History of the CPMI

In 1980, the Governors of the central banks of the Group of Ten (G10) countries set up a Group of Experts on Payment Systems, whose purpose was to take forward the work on payment system issues identified by the G10 Group of Computer Experts. One of the Group's first projects, a detailed review of payment system developments in the G10 countries, was published by the BIS in 1985 in the first of a series that has become known as "Red Books". The Group also analysed interbank netting schemes in the Report on netting schemes, published by the BIS in 1989. The Group of Experts on Payment Systems was chaired successively by George Blunden of the Bank of England (1980-82), Hans Meyer of the Swiss National Bank (1983-88) and Wayne Angell of the Board of Governors of the Federal Reserve System (1988-90). 

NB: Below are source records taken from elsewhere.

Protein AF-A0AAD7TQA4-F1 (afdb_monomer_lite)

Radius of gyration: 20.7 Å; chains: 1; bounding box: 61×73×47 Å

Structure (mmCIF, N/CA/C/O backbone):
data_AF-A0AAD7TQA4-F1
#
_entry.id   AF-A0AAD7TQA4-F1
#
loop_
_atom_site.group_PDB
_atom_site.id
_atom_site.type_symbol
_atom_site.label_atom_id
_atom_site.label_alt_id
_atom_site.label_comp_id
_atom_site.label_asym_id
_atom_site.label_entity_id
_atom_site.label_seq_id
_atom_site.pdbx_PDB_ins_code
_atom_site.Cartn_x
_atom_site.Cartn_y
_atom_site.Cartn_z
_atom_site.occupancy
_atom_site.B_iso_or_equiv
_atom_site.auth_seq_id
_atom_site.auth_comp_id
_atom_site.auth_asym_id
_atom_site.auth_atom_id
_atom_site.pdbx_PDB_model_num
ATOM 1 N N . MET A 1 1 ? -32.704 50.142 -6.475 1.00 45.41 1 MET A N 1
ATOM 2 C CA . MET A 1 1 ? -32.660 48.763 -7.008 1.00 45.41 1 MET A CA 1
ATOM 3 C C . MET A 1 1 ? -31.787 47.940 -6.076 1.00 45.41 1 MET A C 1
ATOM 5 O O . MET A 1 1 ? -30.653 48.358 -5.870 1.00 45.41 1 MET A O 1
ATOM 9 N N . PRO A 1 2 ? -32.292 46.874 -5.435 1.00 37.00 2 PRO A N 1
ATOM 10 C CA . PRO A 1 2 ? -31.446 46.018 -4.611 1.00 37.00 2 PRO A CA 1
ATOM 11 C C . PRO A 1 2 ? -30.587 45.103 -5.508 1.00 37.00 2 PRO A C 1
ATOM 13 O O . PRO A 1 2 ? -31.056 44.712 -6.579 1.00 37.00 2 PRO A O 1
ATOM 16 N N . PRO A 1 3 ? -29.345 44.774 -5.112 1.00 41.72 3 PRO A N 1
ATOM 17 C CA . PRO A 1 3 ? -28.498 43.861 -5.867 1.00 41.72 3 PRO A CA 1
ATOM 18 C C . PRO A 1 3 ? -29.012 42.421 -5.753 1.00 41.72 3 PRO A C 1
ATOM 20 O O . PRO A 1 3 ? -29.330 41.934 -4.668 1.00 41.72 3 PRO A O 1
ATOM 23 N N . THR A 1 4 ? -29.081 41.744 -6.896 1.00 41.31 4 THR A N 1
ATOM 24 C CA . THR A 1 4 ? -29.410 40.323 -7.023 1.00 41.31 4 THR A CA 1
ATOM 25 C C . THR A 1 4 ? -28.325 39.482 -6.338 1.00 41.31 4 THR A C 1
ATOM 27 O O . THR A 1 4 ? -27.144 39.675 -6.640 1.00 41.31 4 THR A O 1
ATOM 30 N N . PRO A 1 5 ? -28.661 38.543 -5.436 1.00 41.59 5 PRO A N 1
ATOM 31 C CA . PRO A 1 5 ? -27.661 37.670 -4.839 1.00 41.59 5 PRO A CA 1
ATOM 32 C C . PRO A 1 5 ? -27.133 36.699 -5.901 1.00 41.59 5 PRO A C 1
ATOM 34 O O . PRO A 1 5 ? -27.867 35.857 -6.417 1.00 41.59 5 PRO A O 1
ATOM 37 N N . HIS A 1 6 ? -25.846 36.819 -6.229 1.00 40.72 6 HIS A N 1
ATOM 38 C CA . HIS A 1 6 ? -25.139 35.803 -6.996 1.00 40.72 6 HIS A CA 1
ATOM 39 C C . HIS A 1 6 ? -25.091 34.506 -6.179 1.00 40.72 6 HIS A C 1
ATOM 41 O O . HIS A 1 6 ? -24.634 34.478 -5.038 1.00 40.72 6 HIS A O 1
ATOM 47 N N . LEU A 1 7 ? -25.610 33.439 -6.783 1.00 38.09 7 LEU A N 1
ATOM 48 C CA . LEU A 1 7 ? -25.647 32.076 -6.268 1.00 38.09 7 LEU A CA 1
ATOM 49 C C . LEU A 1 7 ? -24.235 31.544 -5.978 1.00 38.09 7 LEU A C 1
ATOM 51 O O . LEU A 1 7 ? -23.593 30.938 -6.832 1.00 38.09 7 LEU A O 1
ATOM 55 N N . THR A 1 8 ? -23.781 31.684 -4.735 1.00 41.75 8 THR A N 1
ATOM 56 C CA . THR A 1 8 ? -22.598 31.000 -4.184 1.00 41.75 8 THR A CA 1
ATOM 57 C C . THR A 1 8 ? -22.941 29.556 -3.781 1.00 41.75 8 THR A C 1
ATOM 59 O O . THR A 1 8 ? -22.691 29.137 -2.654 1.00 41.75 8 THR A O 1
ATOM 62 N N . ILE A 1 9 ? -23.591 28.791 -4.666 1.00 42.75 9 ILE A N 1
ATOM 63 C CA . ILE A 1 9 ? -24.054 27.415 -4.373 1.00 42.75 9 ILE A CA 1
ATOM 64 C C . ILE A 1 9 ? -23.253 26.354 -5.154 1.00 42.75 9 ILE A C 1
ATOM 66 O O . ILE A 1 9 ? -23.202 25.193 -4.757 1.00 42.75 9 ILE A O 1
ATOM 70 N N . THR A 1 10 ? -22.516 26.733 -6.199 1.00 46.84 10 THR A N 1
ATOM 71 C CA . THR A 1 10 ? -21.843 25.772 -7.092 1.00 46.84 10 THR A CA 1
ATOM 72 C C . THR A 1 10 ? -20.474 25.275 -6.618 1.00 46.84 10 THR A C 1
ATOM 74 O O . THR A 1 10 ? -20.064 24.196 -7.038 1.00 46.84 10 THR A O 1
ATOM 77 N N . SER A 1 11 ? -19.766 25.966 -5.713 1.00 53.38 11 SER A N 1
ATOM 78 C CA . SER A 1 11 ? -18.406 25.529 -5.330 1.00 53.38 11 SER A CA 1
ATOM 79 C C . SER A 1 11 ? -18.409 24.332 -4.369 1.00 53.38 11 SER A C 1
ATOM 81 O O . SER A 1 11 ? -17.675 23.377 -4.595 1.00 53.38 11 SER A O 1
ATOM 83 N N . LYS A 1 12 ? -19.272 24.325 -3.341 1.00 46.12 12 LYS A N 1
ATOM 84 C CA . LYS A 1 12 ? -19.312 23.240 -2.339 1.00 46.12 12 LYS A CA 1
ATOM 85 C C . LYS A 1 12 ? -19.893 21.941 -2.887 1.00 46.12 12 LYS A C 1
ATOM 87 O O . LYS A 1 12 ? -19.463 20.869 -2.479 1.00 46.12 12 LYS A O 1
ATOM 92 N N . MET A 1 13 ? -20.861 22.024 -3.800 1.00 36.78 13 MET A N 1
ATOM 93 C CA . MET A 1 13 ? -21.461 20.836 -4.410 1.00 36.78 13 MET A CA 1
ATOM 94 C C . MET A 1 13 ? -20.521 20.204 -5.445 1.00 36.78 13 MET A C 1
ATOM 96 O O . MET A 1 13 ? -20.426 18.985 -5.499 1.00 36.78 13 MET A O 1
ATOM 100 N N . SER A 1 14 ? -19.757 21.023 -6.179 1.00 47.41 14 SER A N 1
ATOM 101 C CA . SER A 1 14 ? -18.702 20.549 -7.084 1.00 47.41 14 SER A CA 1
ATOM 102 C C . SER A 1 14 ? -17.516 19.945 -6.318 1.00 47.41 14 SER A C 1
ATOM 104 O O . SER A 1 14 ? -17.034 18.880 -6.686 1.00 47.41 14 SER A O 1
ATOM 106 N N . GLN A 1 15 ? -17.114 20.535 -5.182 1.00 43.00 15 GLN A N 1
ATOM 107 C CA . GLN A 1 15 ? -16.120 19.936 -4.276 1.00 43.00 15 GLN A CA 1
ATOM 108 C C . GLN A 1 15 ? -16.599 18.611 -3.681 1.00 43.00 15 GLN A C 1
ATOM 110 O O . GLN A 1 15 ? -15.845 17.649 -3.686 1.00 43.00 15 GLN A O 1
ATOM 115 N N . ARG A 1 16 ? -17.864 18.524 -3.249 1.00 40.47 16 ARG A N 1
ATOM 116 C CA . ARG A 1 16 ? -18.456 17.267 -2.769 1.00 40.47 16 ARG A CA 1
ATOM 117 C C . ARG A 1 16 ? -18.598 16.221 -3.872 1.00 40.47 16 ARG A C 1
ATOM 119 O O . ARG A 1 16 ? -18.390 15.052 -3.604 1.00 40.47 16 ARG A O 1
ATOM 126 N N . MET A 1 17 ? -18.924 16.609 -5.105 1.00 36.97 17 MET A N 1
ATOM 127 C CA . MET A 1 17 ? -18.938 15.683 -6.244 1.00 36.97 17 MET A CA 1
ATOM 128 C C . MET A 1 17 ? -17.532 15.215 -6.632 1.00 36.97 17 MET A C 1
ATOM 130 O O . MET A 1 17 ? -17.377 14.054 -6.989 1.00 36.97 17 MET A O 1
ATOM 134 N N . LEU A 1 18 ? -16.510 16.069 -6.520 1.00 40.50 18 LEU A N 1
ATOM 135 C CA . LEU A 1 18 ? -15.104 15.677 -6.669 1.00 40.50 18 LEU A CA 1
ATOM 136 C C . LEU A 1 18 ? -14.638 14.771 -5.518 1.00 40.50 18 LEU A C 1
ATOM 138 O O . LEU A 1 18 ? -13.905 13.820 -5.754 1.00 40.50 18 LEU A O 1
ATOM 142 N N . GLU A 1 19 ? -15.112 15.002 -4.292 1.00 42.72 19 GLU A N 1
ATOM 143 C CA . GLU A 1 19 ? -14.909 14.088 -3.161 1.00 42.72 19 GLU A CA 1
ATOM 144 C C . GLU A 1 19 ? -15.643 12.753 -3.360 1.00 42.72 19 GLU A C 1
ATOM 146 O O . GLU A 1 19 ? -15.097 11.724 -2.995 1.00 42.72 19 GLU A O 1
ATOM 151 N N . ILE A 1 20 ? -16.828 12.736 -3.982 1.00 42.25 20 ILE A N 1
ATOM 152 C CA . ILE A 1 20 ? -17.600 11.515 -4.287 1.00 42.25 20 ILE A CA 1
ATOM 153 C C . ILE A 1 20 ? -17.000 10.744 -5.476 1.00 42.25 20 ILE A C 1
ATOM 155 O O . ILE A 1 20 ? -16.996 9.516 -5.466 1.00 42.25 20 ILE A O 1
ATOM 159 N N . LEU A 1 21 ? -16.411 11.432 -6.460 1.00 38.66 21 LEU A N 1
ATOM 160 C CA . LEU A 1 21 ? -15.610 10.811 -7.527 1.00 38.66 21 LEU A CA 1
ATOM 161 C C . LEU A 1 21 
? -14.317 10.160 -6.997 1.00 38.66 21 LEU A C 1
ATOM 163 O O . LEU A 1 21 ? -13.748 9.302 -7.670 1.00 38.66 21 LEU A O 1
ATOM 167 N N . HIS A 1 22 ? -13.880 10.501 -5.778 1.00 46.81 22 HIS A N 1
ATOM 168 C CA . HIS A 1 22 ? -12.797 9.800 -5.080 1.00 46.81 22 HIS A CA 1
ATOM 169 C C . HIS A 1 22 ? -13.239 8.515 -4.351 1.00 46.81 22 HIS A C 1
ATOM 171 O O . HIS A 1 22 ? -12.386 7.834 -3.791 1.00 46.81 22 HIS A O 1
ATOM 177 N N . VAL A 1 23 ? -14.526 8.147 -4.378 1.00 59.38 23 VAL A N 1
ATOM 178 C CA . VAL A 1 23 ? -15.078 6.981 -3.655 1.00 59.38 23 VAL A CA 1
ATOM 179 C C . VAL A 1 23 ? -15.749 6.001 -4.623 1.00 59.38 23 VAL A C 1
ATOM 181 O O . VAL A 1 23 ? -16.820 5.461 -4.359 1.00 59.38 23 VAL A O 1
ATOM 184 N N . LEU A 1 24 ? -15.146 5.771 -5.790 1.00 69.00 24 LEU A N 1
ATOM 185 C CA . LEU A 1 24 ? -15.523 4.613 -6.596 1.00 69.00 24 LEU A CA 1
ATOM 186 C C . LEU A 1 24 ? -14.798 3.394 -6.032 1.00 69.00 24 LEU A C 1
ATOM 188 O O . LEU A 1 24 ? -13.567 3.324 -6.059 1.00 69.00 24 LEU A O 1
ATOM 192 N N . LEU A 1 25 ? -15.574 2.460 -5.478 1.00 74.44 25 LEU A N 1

In 1989, the G10 Governors set up an ad hoc Committee on Interbank Netting Schemes (chaired by Alexandre Lamfalussy, then General Manager of the BIS) to study in more detail the policy issues relating to cross-border and multicurrency interbank netting schemes. Its report, published in 1990, contains a set of minimum standards for the operation of bilateral and multilateral cross-border and multicurrency netting schemes and sets out the G10 central banks' framework for the cooperative oversight of such systems. 

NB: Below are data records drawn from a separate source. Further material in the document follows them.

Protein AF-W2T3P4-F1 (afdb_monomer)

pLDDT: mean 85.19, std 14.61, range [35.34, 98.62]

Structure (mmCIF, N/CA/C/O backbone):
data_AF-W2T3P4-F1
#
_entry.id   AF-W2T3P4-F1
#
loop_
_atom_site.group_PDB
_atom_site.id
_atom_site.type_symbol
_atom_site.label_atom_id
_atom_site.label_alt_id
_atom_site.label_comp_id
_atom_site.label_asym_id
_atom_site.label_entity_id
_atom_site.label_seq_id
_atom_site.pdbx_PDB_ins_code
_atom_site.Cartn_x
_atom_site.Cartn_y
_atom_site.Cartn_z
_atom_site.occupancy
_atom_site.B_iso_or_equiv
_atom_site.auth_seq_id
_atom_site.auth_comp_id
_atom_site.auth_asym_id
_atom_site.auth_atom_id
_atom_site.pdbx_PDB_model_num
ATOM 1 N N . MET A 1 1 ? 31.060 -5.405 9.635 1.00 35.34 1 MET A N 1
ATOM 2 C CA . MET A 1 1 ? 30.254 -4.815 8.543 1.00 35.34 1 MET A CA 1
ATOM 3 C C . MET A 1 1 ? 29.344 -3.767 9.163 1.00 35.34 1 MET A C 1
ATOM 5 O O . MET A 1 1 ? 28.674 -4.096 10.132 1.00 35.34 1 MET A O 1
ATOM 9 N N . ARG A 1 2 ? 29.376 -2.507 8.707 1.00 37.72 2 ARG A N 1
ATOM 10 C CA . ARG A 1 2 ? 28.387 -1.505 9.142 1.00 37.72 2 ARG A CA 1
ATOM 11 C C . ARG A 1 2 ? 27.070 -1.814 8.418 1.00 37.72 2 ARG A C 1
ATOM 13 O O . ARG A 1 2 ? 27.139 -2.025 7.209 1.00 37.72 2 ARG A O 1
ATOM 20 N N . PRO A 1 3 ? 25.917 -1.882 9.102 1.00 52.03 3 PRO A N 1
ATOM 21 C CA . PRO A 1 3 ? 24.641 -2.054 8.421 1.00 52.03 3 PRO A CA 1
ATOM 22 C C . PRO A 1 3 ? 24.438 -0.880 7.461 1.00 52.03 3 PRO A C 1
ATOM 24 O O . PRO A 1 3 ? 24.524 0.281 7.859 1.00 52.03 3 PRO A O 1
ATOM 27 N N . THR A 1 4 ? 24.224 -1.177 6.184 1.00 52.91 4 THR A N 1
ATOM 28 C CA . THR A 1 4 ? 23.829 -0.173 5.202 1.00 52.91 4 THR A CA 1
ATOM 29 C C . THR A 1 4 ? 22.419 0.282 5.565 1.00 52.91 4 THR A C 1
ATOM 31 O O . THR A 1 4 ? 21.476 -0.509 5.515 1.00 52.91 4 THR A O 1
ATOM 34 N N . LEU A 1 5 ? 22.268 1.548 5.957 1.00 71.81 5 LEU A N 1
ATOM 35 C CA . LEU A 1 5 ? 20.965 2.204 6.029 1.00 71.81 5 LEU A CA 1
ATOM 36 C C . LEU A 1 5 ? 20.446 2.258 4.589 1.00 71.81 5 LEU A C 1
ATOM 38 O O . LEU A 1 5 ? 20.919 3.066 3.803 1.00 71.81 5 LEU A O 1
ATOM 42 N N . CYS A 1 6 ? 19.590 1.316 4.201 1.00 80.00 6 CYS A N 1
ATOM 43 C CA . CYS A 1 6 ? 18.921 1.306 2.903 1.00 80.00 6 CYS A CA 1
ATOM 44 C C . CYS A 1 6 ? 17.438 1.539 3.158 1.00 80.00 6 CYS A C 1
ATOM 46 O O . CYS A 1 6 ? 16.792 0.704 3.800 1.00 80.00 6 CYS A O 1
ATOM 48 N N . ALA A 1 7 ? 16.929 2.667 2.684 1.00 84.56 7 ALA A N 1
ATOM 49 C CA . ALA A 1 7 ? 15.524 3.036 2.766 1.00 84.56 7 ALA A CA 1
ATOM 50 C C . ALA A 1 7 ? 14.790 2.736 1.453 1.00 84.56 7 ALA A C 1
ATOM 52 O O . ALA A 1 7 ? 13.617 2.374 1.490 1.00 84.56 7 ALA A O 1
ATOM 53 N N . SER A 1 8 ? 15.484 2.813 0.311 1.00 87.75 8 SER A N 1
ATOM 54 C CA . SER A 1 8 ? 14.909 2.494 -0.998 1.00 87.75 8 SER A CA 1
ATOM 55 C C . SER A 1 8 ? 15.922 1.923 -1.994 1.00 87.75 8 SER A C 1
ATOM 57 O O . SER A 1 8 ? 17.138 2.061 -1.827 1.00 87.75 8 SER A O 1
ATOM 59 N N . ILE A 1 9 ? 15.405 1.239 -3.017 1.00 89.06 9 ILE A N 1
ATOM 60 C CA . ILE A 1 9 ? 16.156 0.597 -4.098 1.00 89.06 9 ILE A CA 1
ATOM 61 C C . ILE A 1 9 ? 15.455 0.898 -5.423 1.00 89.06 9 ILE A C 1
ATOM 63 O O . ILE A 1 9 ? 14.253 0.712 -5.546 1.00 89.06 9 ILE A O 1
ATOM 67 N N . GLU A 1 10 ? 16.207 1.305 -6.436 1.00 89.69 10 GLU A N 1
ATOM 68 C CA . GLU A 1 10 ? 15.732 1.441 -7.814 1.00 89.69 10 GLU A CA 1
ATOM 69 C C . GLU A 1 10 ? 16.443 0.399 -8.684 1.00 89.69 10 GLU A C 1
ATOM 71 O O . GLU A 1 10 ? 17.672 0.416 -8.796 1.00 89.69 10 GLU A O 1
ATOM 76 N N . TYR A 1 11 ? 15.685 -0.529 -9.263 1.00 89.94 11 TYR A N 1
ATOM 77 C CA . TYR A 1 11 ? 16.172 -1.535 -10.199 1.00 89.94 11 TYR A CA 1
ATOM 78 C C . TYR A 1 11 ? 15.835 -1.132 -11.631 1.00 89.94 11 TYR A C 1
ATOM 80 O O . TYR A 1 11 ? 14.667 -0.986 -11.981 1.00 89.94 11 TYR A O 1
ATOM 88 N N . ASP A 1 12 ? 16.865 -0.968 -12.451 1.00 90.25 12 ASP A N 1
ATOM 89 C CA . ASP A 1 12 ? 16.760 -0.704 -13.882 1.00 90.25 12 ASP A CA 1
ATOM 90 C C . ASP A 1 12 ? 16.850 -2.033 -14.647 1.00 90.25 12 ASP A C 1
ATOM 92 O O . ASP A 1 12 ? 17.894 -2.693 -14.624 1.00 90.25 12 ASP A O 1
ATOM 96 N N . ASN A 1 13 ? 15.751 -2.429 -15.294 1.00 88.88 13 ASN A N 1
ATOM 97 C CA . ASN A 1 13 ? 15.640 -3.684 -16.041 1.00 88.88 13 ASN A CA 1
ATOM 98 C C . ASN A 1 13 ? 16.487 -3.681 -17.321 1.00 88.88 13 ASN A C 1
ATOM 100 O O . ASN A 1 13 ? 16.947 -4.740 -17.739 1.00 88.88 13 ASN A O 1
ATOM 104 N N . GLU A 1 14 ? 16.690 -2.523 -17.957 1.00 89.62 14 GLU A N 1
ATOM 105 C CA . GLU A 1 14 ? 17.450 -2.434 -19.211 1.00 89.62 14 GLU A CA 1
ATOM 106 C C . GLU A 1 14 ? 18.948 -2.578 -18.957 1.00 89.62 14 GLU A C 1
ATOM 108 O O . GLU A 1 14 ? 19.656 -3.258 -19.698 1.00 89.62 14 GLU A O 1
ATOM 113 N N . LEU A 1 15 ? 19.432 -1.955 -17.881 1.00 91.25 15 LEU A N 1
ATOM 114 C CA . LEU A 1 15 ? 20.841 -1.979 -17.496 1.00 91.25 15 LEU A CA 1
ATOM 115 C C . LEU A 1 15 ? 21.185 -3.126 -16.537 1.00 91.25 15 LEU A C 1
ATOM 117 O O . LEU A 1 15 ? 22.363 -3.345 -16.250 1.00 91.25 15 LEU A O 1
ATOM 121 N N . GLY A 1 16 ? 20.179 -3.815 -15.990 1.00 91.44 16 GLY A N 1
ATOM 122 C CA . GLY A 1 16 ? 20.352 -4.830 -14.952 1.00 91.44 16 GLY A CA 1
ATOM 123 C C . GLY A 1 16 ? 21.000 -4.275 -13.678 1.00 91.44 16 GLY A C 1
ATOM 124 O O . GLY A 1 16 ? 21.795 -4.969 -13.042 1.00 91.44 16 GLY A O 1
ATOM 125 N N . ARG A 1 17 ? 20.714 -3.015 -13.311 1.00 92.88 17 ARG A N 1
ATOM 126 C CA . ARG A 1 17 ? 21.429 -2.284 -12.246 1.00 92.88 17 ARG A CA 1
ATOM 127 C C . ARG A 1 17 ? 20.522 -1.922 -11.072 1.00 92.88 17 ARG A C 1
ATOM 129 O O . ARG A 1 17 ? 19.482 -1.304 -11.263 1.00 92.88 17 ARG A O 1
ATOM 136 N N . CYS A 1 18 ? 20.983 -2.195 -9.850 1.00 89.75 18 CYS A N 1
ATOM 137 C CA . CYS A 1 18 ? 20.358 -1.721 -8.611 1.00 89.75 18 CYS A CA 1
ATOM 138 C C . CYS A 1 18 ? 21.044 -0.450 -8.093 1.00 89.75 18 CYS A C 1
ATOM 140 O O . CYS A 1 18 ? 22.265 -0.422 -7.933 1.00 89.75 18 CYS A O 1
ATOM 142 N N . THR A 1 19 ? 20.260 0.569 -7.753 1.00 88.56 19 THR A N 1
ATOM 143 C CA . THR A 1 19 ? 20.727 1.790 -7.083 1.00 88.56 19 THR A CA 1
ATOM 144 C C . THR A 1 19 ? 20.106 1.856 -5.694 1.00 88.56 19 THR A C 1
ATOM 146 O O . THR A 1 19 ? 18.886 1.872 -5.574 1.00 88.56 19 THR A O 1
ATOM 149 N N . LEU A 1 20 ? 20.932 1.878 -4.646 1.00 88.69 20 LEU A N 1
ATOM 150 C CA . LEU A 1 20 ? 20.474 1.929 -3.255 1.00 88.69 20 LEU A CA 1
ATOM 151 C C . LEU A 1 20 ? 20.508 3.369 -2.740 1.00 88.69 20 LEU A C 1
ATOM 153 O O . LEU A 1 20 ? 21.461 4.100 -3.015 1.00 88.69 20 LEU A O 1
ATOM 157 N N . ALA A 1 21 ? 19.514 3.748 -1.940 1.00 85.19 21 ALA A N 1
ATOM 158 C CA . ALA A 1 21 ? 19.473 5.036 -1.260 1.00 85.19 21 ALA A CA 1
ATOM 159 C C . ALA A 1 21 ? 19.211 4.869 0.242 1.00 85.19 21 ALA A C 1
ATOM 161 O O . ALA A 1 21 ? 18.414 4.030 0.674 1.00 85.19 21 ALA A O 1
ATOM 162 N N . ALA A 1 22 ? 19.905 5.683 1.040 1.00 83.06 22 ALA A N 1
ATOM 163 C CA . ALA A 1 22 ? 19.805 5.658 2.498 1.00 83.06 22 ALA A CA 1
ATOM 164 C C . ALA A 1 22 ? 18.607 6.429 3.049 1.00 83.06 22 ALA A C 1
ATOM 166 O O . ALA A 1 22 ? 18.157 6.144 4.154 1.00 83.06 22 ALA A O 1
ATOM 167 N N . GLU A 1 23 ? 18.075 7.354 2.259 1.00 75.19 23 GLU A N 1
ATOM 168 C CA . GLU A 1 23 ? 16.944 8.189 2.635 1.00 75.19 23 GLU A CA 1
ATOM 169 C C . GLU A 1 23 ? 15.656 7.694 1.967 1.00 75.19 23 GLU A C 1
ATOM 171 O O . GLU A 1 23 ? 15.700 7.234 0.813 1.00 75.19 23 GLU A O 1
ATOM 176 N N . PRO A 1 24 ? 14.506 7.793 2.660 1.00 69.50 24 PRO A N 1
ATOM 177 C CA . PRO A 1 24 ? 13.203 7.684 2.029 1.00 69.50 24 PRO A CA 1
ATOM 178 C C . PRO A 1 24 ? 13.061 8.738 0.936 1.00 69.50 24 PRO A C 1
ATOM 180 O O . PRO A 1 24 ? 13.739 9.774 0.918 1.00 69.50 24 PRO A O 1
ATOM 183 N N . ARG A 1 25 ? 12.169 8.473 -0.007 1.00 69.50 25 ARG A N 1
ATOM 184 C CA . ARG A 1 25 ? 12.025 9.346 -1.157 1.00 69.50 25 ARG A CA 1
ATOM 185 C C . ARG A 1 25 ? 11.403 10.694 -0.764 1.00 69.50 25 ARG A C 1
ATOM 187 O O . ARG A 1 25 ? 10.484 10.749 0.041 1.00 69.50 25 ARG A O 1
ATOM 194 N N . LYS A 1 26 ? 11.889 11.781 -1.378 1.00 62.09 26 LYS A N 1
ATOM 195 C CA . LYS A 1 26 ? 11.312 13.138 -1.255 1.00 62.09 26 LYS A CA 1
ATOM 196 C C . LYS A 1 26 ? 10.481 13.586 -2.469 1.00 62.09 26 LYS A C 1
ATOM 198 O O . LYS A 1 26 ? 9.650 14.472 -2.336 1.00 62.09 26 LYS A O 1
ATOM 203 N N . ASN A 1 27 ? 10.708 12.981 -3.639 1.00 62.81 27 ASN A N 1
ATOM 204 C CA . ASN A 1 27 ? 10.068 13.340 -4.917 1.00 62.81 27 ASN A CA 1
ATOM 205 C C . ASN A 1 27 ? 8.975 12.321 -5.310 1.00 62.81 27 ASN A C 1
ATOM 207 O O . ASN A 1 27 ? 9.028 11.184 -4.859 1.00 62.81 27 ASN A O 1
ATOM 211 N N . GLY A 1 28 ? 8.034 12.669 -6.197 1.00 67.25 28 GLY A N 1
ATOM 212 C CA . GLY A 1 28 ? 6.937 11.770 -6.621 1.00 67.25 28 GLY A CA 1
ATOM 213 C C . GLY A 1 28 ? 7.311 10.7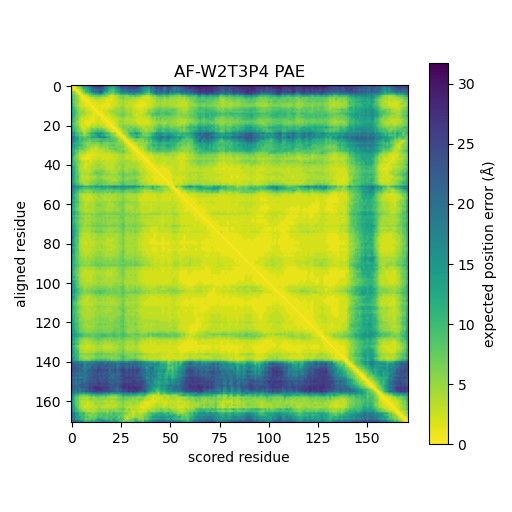54 -7.714 1.00 67.25 28 GLY A C 1
ATOM 214 O O . GLY A 1 28 ? 8.085 11.077 -8.617 1.00 67.25 28 GLY A O 1
ATOM 215 N N . LEU A 1 29 ? 6.802 9.519 -7.646 1.00 71.25 29 LEU A N 1
ATOM 216 C CA . LEU A 1 29 ? 7.023 8.452 -8.644 1.00 71.25 29 LEU A CA 1
ATOM 217 C C . LEU A 1 29 ? 6.330 8.765 -9.975 1.00 71.25 29 LEU A C 1
ATOM 219 O O . LEU A 1 29 ? 5.260 9.355 -9.992 1.00 71.25 29 LEU A O 1
ATOM 223 N N . SER A 1 30 ? 6.952 8.375 -11.090 1.00 69.88 30 SER A N 1
ATOM 224 C CA . SER A 1 30 ? 6.298 8.348 -12.402 1.00 69.88 30 SER A CA 1
ATOM 225 C C . SER A 1 30 ? 6.358 6.941 -12.970 1.00 69.88 30 SER A C 1
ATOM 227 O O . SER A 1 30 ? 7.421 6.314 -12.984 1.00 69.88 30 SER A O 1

In 1990, the G10 Governors established the Committee on Payment and Settlement Systems (CPSS) as a follow-up to the work of the Committee on Interbank Netting Schemes, and more generally to take over and extend the activities of the Group of Experts on Payment Systems. The CPSS was set up as one of the permanent central bank committees reporting to the G10 Governors (the other main committees are the Basel Committee on Banking Supervision and the Committee on the Global Financial System).

First in 1997-98 and then in 2009, CPSS membership was enlarged to include 25 central banks. In order to reflect this enlarged membership, the committee started to report to the Governors of the Global Economy Meeting (GEM) instead of the G10 Governors.

In September 2013, in the light of the Committee's standard-setting activities and the associated greater public scrutiny, the CPSS reviewed its mandate. The new mandate was approved by the GEM, which also endorsed the renaming of the CPSS as the Committee on Payments and Market Infrastructures (CPMI). Both changes became effective as of 1 September 2014.

In March 2018, CPMI membership was enlarged to include 28 central banks.